If there's one thing that bad faith evades, it's not freedom but responsibility--responsibility either for your freedom (which, in the present case, would amount to something like: I can't help dressing like this; it's how you have to dress if you want to get a boyfriend, or whatever (and notice how embarrassing it would be to say something like that now)) or your facticity. (I wish there was a more ordinary word for "facticity". In Heidegger, more or less the same thing is "thrownness", which is even more opaque.)

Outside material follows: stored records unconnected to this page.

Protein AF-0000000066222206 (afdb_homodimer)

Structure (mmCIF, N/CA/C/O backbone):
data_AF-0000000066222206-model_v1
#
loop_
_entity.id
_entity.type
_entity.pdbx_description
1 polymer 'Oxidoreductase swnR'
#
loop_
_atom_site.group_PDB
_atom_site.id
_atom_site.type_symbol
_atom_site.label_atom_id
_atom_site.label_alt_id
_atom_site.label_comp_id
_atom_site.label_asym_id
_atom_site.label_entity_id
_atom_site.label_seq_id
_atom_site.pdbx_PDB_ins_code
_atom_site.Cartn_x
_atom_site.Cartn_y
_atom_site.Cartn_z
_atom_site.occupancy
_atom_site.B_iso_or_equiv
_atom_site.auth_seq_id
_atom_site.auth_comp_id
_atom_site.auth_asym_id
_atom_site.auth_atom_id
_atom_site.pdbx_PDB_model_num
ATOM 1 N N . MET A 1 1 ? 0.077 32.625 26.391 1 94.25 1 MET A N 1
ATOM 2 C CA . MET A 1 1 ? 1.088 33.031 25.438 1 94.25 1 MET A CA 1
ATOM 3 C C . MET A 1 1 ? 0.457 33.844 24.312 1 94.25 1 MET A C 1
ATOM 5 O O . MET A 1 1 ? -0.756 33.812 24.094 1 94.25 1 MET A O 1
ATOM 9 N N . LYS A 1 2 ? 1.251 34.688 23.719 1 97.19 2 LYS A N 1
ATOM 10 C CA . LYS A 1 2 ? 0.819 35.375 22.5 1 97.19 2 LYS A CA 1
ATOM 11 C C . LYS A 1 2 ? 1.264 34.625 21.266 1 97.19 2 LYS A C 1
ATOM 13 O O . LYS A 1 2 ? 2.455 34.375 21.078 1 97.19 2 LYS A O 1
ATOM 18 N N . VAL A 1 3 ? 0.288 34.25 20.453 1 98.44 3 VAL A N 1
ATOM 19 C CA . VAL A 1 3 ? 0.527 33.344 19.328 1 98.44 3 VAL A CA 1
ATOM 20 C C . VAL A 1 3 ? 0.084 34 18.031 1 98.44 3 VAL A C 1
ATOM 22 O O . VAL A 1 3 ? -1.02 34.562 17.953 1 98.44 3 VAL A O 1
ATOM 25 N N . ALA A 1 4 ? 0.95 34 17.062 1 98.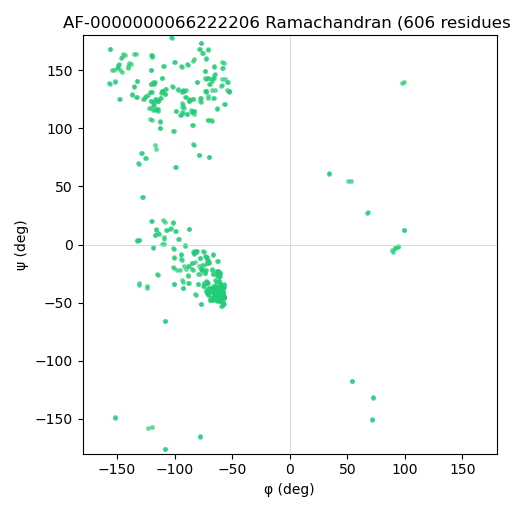56 4 ALA A N 1
ATOM 26 C CA . ALA A 1 4 ? 0.581 34.438 15.719 1 98.56 4 ALA A CA 1
ATOM 27 C C . ALA A 1 4 ? 0.076 33.281 14.859 1 98.56 4 ALA A C 1
ATOM 29 O O . ALA A 1 4 ? 0.661 32.219 14.867 1 98.56 4 ALA A O 1
ATOM 30 N N . ILE A 1 5 ? -1.009 33.469 14.195 1 98.12 5 ILE A N 1
ATOM 31 C CA . ILE A 1 5 ? -1.545 32.5 13.242 1 98.12 5 ILE A CA 1
ATOM 32 C C . ILE A 1 5 ? -1.511 33.094 11.836 1 98.12 5 ILE A C 1
ATOM 34 O O . ILE A 1 5 ? -2.152 34.125 11.57 1 98.12 5 ILE A O 1
ATOM 38 N N . ALA A 1 6 ? -0.729 32.5 10.992 1 97.81 6 ALA A N 1
ATOM 39 C CA . ALA A 1 6 ? -0.676 32.938 9.609 1 97.81 6 ALA A CA 1
ATOM 40 C C . ALA A 1 6 ? -1.799 32.344 8.781 1 97.81 6 ALA A C 1
ATOM 42 O O . ALA A 1 6 ? -1.793 31.125 8.516 1 97.81 6 ALA A O 1
ATOM 43 N N . GLY A 1 7 ? -2.656 33.125 8.32 1 94.81 7 GLY A N 1
ATOM 44 C CA . GLY A 1 7 ? -3.783 32.656 7.535 1 94.81 7 GLY A CA 1
ATOM 45 C C . GLY A 1 7 ? -5.059 32.5 8.344 1 94.81 7 GLY A C 1
ATOM 46 O O . GLY A 1 7 ? -5.02 32.094 9.508 1 94.81 7 GLY A O 1
ATOM 47 N N . TYR A 1 8 ? -6.086 32.875 7.773 1 91.38 8 TYR A N 1
ATOM 48 C CA . TYR A 1 8 ? -7.41 32.688 8.359 1 91.38 8 TYR A CA 1
ATOM 49 C C . TYR A 1 8 ? -8.258 31.75 7.492 1 91.38 8 TYR A C 1
ATOM 51 O O . TYR A 1 8 ? -9.062 32.219 6.68 1 91.38 8 TYR A O 1
ATOM 59 N N . GLY A 1 9 ? -8.039 30.5 7.699 1 87.94 9 GLY A N 1
ATOM 60 C CA . GLY A 1 9 ? -8.773 29.484 6.965 1 87.94 9 GLY A CA 1
ATOM 61 C C . GLY A 1 9 ? -9.578 28.562 7.863 1 87.94 9 GLY A C 1
ATOM 62 O O . GLY A 1 9 ? -9.977 28.953 8.961 1 87.94 9 GLY A O 1
ATOM 63 N N . ASP A 1 10 ? -9.891 27.406 7.414 1 92.62 10 ASP A N 1
ATOM 64 C CA . ASP A 1 10 ? -10.773 26.422 8.047 1 92.62 10 ASP A CA 1
ATOM 65 C C . ASP A 1 10 ? -10.266 26.047 9.438 1 92.62 10 ASP A C 1
ATOM 67 O O . ASP A 1 10 ? -10.977 26.219 10.43 1 92.62 10 ASP A O 1
ATOM 71 N N . LEU A 1 11 ? -9.039 25.703 9.508 1 95.62 11 LEU A N 1
ATOM 72 C CA . LEU A 1 11 ? -8.477 25.234 10.766 1 95.62 11 LEU A CA 1
ATOM 73 C C . LEU A 1 11 ? -8.32 26.375 11.758 1 95.62 11 LEU A C 1
ATOM 75 O O . LEU A 1 11 ? -8.477 26.188 12.961 1 95.62 11 LEU A O 1
ATOM 79 N N . THR A 1 12 ? -8.031 27.578 11.234 1 96.25 12 THR A N 1
ATOM 80 C CA . THR A 1 12 ? -7.805 28.734 12.094 1 96.25 12 THR A CA 1
ATOM 81 C C . THR A 1 12 ? -9.047 29.047 12.93 1 96.25 12 THR A C 1
ATOM 83 O O . THR A 1 12 ? -8.93 29.484 14.07 1 96.25 12 THR A O 1
ATOM 86 N N . ARG A 1 13 ? -10.195 28.812 12.383 1 95 13 ARG A N 1
ATOM 87 C CA . ARG A 1 13 ? -11.43 29.078 13.117 1 95 13 ARG A CA 1
ATOM 88 C C . ARG A 1 13 ? -11.516 28.219 14.375 1 95 13 ARG A C 1
ATOM 90 O O . ARG A 1 13 ? -11.922 28.688 15.438 1 95 13 ARG A O 1
ATOM 97 N N . TYR A 1 14 ? -11.125 26.953 14.273 1 97.25 14 TYR A N 1
ATOM 98 C CA . TYR A 1 14 ? -11.055 26.078 15.438 1 97.25 14 TYR A CA 1
ATOM 99 C C . TYR A 1 14 ? -9.992 26.562 16.422 1 97.25 14 TYR A C 1
ATOM 101 O O . TYR A 1 14 ? -10.219 26.562 17.641 1 97.25 14 TYR A O 1
ATOM 109 N N . ILE A 1 15 ? -8.852 26.984 15.852 1 97.75 15 ILE A N 1
ATOM 110 C CA . ILE A 1 15 ? -7.734 27.438 16.672 1 97.75 15 ILE A CA 1
ATOM 111 C C . ILE A 1 15 ? -8.164 28.656 17.5 1 97.75 15 ILE A C 1
ATOM 113 O O . ILE A 1 15 ? -7.898 28.719 18.703 1 97.75 15 ILE A O 1
ATOM 117 N N . CYS A 1 16 ? -8.859 29.578 16.859 1 96.25 16 CYS A N 1
ATOM 118 C CA . CYS A 1 16 ? -9.312 30.797 17.531 1 96.25 16 CYS A CA 1
ATOM 119 C C . CYS A 1 16 ? -10.172 30.438 18.75 1 96.25 16 CYS A C 1
ATOM 121 O O . CYS A 1 16 ? -9.961 30.969 19.844 1 96.25 16 CYS A O 1
ATOM 123 N N . GLU A 1 17 ? -11.062 29.516 18.562 1 95.75 17 GLU A N 1
ATOM 124 C CA . GLU A 1 17 ? -11.969 29.141 19.641 1 95.75 17 GLU A CA 1
ATOM 125 C C . GLU A 1 17 ? -11.227 28.422 20.766 1 95.75 17 GLU A C 1
ATOM 127 O O . GLU A 1 17 ? -11.352 28.781 21.938 1 95.75 17 GLU A O 1
ATOM 132 N N . GLU A 1 18 ? -10.414 27.469 20.469 1 96.94 18 GLU A N 1
ATOM 133 C CA . GLU A 1 18 ? -9.812 26.594 21.469 1 96.94 18 GLU A CA 1
ATOM 134 C C . GLU A 1 18 ? -8.625 27.266 22.156 1 96.94 18 GLU A C 1
ATOM 136 O O . GLU A 1 18 ? -8.367 27.031 23.344 1 96.94 18 GLU A O 1
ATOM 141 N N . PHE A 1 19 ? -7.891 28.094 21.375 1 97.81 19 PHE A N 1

And then, some more Prado. At one point, I flipped to the end of it, and saw that in the last paragraph he says that Rorty's general view of philosophy as an exhausted discipline is probably right, and that "the professionalism of the '60s" is, in any event, surely over. Now, I'm not quite sure what he means by "the professionalism of the '60s", but on the most obvious ways of reading that--i.e., having to do with specialized research programs--it seems wildly and woefully (oh so very woefully) off. But what would be interesting, then, would be that in 1987 it actually looked right, which, unless Prado's point of view was idiosyncratic (which is certainly possible), would make the current hyper-professionalization of philosophy a creature of the '90s. Certainly the waves of cognitive science and professional ethics are creatures of the '90s. Anyway, related to that, I am struck, again, by how much actual, personal, conversation--especially those wonderful Queen's philosophy colloquia--is brought into this book, even more than in the Foucault book. This is something that is very close to the way I work in philosophy--it is, after all, why I'm reading Prado's book (and it is why I got into the moral luck business, in conversation with Domsky)--and it is something which is now (though I can't say I know it wasn't ever thus) very rare.

Recently on Leiter's blog--and no one symbolizes the hyper-professionalization of The Profession as much as Leiter (who runs the infamous "Philosophical Gourmet" ranking of philosophy departments)--there was a call for an end to "in-house" editorship of major professional journals. In the comments, someone from Philosophical Review, which is one of the top general philosophy journals and is edited in-house at Cornell, said that in the olden days (the '30s or so), submissions would be passed around at department meetings, and that, alone, was how they'd decide what got in and what didn't. As far as I'm concerned, that's bloody well marvellous. Generally, I'd like for journals to have characters, to carry on ongoing conversations, and not to just run whatever is deemed most widely respectable by the most widely respected authorities. But that kind of idea looks like another casualty of the liberalism of the age.